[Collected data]
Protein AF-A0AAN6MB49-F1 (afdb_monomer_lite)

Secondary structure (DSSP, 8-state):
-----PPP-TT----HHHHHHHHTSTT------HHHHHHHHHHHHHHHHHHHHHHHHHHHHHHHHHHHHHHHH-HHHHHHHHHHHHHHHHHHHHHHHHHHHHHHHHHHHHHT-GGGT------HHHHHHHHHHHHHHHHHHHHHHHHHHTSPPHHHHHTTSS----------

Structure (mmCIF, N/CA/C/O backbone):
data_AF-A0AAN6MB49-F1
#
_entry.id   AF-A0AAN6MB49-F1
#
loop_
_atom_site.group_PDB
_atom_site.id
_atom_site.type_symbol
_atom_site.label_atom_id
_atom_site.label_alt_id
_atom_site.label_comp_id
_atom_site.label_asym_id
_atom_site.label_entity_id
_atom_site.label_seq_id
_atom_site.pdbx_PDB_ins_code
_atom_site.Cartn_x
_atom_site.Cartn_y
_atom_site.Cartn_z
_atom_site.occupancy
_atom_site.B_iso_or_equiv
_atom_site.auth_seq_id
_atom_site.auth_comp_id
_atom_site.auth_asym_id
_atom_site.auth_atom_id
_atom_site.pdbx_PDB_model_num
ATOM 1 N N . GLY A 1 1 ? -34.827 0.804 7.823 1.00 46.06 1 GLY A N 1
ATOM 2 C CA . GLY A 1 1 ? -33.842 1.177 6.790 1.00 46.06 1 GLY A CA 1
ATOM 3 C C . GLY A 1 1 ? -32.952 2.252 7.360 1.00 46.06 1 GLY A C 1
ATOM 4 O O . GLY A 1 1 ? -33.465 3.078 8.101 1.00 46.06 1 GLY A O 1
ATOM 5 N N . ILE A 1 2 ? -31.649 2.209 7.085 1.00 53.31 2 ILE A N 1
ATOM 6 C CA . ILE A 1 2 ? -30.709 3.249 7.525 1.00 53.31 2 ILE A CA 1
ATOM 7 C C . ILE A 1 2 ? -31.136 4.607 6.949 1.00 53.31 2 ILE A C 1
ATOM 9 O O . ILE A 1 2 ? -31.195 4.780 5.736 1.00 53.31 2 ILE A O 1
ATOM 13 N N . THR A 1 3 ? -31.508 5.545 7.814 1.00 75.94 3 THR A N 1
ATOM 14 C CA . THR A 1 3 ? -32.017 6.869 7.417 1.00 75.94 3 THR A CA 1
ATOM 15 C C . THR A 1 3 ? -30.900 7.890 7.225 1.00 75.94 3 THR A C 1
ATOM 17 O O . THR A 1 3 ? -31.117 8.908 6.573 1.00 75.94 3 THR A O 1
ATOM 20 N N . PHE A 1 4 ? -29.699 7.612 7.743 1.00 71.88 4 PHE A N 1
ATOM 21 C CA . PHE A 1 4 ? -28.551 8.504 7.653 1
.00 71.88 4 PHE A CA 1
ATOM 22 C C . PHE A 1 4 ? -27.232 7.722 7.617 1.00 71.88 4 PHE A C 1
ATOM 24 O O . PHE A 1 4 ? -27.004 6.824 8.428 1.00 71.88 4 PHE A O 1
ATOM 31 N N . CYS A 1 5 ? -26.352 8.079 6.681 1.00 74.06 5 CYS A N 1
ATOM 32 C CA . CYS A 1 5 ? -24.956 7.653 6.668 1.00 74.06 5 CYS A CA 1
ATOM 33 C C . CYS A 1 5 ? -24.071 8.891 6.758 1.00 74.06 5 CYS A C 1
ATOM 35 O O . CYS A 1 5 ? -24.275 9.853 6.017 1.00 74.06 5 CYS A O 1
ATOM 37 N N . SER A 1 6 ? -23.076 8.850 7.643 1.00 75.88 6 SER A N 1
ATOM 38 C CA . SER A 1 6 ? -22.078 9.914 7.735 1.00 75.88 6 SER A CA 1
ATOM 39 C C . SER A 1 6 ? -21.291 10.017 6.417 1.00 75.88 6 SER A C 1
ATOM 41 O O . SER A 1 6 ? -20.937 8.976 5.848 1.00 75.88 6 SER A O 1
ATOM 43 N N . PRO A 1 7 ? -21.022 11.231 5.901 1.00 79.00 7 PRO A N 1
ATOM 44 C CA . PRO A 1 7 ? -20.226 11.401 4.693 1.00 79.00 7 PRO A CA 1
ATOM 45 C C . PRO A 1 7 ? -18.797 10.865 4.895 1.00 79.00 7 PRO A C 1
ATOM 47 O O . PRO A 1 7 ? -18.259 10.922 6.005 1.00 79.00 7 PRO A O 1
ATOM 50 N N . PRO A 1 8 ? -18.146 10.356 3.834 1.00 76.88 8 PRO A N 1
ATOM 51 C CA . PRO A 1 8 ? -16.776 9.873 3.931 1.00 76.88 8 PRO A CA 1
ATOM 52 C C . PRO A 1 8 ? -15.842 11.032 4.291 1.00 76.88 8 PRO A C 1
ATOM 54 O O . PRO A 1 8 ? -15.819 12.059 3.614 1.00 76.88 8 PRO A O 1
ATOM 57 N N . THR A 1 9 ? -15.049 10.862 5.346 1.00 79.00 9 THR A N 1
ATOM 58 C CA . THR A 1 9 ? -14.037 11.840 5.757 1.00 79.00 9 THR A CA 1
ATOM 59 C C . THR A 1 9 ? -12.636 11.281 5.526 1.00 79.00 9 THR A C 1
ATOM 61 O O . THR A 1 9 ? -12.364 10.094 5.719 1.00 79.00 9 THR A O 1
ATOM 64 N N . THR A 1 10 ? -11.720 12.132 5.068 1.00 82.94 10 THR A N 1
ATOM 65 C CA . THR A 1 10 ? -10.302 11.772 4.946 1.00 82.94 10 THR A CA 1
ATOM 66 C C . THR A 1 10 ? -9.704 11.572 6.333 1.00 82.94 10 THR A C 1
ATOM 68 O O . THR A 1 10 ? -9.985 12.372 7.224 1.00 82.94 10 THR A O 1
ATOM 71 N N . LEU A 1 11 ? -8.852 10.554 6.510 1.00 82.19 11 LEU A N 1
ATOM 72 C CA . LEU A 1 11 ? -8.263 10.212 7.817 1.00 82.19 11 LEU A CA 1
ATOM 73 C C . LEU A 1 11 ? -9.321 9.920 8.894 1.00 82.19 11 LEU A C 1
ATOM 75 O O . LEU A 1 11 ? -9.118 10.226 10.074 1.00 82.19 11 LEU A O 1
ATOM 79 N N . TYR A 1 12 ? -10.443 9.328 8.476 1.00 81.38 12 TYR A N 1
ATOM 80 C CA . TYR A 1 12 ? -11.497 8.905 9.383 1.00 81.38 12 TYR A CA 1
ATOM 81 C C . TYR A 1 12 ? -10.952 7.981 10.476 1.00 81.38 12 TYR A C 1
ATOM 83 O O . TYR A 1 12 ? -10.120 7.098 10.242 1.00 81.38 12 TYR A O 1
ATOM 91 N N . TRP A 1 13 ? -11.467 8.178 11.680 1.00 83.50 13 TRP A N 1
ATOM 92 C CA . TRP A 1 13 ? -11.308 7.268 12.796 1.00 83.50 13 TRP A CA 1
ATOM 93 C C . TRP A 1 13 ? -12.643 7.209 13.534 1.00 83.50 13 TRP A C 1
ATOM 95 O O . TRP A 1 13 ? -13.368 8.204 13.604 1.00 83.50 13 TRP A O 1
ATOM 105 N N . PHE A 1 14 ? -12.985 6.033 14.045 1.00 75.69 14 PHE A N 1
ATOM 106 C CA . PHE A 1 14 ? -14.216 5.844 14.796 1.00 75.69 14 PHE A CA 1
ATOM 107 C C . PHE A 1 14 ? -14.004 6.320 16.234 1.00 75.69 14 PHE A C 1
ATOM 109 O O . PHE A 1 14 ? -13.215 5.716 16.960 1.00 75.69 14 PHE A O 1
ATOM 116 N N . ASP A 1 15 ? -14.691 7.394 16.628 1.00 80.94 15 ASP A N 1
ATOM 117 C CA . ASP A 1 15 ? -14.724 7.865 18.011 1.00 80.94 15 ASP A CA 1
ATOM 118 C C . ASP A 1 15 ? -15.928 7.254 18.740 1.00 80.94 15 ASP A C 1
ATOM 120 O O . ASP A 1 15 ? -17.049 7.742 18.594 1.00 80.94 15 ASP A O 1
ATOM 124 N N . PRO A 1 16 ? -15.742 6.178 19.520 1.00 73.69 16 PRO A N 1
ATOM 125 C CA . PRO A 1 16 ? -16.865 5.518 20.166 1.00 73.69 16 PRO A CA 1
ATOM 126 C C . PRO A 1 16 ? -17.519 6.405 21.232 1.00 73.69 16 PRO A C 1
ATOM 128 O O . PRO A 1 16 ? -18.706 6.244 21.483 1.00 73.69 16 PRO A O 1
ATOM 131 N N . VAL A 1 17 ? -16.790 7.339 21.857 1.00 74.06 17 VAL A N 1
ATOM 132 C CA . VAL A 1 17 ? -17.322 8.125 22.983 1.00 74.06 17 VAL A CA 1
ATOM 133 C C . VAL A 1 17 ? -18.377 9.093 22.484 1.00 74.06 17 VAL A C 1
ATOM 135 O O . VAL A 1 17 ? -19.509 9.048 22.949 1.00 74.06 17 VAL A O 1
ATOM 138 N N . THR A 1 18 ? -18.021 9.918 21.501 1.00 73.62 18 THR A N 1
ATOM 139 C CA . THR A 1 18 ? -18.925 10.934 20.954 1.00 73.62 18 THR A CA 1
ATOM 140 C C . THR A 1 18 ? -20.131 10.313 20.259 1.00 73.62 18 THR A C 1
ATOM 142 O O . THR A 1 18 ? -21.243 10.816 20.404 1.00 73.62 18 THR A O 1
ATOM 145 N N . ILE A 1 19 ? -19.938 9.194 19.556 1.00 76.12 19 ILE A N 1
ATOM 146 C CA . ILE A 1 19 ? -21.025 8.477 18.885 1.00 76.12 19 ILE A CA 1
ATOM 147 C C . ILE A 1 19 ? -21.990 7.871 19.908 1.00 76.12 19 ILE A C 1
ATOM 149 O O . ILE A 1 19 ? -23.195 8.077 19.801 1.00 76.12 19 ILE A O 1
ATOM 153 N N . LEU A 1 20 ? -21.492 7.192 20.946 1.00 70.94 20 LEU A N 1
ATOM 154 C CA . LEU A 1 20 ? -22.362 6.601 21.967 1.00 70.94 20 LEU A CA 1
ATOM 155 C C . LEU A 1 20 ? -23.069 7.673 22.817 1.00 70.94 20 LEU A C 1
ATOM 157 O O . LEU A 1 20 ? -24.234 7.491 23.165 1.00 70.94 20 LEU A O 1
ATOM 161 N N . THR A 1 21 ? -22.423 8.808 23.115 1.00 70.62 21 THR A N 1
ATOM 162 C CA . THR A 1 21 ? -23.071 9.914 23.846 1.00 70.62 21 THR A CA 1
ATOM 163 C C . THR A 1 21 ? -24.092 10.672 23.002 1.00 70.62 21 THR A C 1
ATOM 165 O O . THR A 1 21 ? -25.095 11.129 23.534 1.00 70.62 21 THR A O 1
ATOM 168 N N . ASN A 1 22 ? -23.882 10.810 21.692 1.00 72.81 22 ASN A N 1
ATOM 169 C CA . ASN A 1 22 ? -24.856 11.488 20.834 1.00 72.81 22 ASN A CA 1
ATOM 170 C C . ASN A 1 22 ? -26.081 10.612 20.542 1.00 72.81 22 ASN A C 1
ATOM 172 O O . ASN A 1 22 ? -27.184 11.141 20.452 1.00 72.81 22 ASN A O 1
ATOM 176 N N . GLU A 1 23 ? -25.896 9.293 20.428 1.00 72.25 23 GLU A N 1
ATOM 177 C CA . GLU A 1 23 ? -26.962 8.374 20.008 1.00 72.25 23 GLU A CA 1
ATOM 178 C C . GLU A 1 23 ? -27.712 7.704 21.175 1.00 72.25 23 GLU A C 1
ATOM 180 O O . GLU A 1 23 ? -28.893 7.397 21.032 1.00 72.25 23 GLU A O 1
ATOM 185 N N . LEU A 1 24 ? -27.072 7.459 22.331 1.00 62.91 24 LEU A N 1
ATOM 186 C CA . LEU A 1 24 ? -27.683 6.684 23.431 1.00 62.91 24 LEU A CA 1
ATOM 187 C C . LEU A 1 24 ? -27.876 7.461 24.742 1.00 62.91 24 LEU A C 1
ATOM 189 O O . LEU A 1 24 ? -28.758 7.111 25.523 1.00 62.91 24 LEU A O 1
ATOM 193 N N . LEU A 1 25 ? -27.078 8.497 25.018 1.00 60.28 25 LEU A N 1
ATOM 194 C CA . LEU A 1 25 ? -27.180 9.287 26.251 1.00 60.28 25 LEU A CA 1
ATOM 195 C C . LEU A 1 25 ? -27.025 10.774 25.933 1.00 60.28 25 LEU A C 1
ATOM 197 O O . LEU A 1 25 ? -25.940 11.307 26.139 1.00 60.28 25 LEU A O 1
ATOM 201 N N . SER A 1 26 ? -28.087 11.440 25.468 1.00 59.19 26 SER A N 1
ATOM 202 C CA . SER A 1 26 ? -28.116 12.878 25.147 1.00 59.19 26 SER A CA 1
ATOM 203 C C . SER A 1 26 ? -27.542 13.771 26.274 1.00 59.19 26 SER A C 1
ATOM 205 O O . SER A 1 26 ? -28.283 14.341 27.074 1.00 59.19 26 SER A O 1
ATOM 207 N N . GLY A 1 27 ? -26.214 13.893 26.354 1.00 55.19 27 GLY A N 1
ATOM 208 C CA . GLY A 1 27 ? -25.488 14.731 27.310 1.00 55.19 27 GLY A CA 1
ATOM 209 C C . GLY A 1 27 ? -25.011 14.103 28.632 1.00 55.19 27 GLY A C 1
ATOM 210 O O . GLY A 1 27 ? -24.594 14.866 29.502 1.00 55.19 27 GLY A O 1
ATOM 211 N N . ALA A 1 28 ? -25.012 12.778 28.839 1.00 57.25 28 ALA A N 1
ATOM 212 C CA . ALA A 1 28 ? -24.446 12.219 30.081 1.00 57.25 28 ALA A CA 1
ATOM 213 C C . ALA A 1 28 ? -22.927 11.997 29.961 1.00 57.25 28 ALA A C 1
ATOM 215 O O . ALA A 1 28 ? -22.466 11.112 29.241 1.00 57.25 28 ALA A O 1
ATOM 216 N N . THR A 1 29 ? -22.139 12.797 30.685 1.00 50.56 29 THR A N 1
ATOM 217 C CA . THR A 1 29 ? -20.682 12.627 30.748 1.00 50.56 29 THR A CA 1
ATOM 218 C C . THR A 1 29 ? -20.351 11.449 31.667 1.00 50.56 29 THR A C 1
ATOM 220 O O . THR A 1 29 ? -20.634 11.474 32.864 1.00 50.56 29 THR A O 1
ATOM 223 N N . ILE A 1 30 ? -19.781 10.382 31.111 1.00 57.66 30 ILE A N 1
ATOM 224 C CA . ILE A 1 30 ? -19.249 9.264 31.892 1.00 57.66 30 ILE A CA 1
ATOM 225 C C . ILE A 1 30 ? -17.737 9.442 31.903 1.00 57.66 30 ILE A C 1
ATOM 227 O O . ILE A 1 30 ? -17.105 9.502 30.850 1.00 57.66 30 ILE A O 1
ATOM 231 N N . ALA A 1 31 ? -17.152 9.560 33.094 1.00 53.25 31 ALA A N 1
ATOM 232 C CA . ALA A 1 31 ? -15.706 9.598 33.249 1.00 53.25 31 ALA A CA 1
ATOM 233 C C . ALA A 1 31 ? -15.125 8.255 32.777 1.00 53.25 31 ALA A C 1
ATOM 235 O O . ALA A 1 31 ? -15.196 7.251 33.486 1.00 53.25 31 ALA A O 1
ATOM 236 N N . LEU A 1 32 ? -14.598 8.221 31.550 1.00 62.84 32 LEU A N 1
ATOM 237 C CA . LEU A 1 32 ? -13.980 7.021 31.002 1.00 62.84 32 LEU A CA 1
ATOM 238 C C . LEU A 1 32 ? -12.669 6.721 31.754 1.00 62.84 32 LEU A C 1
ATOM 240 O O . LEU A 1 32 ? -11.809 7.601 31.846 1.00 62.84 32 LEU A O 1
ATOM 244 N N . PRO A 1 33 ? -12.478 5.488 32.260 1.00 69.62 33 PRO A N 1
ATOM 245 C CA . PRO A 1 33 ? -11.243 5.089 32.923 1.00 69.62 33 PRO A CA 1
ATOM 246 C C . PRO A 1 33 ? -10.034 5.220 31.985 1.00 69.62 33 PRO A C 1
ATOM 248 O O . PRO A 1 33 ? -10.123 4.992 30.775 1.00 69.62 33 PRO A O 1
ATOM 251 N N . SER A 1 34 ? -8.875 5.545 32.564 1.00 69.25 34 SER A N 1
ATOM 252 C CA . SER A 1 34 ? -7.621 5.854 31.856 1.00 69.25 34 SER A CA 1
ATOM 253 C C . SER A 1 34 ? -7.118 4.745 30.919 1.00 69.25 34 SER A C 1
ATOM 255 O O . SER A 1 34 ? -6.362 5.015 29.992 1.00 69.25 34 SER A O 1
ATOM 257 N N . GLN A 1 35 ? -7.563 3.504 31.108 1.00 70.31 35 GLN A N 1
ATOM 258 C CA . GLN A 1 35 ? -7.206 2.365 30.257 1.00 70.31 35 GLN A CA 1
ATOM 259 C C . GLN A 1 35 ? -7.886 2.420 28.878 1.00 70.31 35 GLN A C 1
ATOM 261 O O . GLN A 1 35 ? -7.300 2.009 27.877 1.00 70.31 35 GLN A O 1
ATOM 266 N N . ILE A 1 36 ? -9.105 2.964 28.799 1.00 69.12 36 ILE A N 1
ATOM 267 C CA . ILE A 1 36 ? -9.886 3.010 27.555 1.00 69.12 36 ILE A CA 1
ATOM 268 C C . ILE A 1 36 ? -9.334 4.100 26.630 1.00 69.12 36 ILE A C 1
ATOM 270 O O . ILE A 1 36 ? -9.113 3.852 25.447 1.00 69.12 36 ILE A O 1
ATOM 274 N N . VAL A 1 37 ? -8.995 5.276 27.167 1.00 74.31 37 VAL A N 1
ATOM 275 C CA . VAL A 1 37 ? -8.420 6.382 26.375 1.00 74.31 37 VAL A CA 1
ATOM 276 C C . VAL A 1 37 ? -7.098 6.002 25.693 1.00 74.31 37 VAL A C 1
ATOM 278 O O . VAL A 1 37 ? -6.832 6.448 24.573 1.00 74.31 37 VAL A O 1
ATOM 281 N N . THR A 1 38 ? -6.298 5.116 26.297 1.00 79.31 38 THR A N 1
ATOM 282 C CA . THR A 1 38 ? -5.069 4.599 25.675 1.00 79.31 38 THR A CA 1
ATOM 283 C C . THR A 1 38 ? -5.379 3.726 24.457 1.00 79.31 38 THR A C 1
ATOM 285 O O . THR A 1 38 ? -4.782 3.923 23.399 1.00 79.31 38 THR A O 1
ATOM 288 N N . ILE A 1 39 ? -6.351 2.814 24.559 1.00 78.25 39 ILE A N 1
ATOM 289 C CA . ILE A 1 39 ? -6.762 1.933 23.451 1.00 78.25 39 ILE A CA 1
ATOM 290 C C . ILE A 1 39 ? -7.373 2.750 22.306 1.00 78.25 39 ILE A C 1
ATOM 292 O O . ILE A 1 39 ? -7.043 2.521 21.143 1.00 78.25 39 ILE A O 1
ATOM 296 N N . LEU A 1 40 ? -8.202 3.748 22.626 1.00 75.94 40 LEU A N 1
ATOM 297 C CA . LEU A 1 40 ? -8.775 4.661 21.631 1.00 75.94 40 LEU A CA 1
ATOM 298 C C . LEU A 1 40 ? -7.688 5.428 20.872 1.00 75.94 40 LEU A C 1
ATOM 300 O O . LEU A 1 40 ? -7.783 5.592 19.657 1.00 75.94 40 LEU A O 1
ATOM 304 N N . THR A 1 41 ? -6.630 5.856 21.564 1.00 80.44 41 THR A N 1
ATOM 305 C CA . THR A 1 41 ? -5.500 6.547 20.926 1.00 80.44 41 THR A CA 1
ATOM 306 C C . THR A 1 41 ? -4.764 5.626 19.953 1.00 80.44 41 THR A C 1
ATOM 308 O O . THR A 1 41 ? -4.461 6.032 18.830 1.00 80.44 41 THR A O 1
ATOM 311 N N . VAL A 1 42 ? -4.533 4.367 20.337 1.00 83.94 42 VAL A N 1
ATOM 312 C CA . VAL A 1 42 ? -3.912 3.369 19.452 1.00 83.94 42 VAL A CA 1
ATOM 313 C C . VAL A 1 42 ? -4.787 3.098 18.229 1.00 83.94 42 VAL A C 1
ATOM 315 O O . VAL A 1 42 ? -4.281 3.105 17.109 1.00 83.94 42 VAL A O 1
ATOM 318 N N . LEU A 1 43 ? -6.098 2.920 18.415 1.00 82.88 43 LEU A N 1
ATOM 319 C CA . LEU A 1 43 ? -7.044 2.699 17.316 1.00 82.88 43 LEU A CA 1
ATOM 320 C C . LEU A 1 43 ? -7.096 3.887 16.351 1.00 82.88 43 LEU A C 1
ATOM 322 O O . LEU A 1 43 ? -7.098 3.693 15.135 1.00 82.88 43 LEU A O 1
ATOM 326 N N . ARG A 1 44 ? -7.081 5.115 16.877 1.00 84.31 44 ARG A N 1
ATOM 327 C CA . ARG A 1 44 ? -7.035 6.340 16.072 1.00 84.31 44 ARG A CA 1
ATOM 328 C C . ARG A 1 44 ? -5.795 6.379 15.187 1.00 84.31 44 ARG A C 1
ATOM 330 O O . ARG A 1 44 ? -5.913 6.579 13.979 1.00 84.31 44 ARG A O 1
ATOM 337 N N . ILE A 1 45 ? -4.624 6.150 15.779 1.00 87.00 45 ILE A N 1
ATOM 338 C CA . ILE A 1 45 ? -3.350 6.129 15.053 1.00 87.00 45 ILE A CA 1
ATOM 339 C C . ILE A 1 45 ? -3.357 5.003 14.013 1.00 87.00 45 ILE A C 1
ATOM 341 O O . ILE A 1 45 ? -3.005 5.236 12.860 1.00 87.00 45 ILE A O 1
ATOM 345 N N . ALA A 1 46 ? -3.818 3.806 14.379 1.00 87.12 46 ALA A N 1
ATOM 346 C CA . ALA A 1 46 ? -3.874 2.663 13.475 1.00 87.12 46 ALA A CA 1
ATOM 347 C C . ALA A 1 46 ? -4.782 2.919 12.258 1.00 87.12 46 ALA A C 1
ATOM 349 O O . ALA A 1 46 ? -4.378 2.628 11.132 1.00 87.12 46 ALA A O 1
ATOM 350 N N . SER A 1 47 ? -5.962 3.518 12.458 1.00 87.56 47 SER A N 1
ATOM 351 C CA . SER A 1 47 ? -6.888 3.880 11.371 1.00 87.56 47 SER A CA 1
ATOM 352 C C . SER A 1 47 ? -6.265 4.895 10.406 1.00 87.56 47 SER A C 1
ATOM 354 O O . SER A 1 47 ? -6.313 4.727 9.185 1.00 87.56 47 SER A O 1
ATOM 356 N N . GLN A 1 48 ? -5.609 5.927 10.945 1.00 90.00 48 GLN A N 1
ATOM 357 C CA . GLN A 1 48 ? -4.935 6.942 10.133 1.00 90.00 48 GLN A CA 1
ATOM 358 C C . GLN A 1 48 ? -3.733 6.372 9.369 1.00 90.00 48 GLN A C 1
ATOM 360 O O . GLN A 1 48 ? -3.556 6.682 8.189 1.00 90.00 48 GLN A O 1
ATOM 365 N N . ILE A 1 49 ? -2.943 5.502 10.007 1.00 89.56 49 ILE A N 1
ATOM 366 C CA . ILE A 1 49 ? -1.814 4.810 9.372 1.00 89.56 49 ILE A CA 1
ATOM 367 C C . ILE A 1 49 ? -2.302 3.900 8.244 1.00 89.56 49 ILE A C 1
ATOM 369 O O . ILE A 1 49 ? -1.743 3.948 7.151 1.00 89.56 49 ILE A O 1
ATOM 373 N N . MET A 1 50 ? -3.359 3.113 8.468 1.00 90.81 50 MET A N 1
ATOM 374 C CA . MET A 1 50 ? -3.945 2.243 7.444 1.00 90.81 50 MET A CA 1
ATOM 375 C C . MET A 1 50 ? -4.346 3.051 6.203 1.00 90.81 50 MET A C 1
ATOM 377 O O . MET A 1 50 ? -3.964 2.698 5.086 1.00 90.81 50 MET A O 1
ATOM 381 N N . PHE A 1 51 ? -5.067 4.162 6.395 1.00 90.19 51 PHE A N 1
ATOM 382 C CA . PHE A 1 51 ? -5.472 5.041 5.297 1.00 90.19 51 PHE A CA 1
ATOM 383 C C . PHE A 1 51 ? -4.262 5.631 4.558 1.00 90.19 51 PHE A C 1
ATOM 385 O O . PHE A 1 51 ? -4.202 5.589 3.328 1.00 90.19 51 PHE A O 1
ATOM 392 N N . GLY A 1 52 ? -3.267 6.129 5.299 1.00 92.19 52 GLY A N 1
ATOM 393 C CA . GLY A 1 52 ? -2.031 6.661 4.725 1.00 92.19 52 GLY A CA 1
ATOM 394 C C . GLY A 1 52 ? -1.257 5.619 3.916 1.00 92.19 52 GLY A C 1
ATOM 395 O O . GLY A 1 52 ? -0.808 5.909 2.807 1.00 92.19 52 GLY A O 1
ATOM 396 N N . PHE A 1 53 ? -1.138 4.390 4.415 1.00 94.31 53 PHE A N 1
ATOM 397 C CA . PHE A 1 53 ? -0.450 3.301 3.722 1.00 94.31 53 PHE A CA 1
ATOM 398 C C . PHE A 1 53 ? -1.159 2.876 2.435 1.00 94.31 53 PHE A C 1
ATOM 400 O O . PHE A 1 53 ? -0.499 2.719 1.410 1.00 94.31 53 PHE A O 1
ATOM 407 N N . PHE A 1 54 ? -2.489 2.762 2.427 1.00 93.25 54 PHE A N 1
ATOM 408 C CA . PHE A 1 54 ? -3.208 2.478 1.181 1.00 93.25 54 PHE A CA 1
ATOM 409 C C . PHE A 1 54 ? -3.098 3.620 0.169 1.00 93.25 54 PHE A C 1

■ Task details
Give back, word for word, only the lines above from the line holding "ATOM 270 O O" to the line holding "ATOM 278 O O", both included.

■ Solution to this exercise
ATOM 270 O O . ILE A 1 36 ? -9.113 3.852 25.447 1.00 69.12 36 ILE A O 1
ATOM 274 N N . VAL A 1 37 ? -8.995 5.276 27.167 1.00 74.31 37 VAL A N 1
ATOM 275 C CA . VAL A 1 37 ? -8.420 6.382 26.375 1.00 74.31 37 VAL A CA 1
ATOM 276 C C . VAL A 1 37 ? -7.098 6.002 25.693 1.00 74.31 37 VAL A C 1
ATOM 278 O O . VAL A 1 37 ? -6.832 6.448 24.573 1.00 74.31 37 VAL A O 1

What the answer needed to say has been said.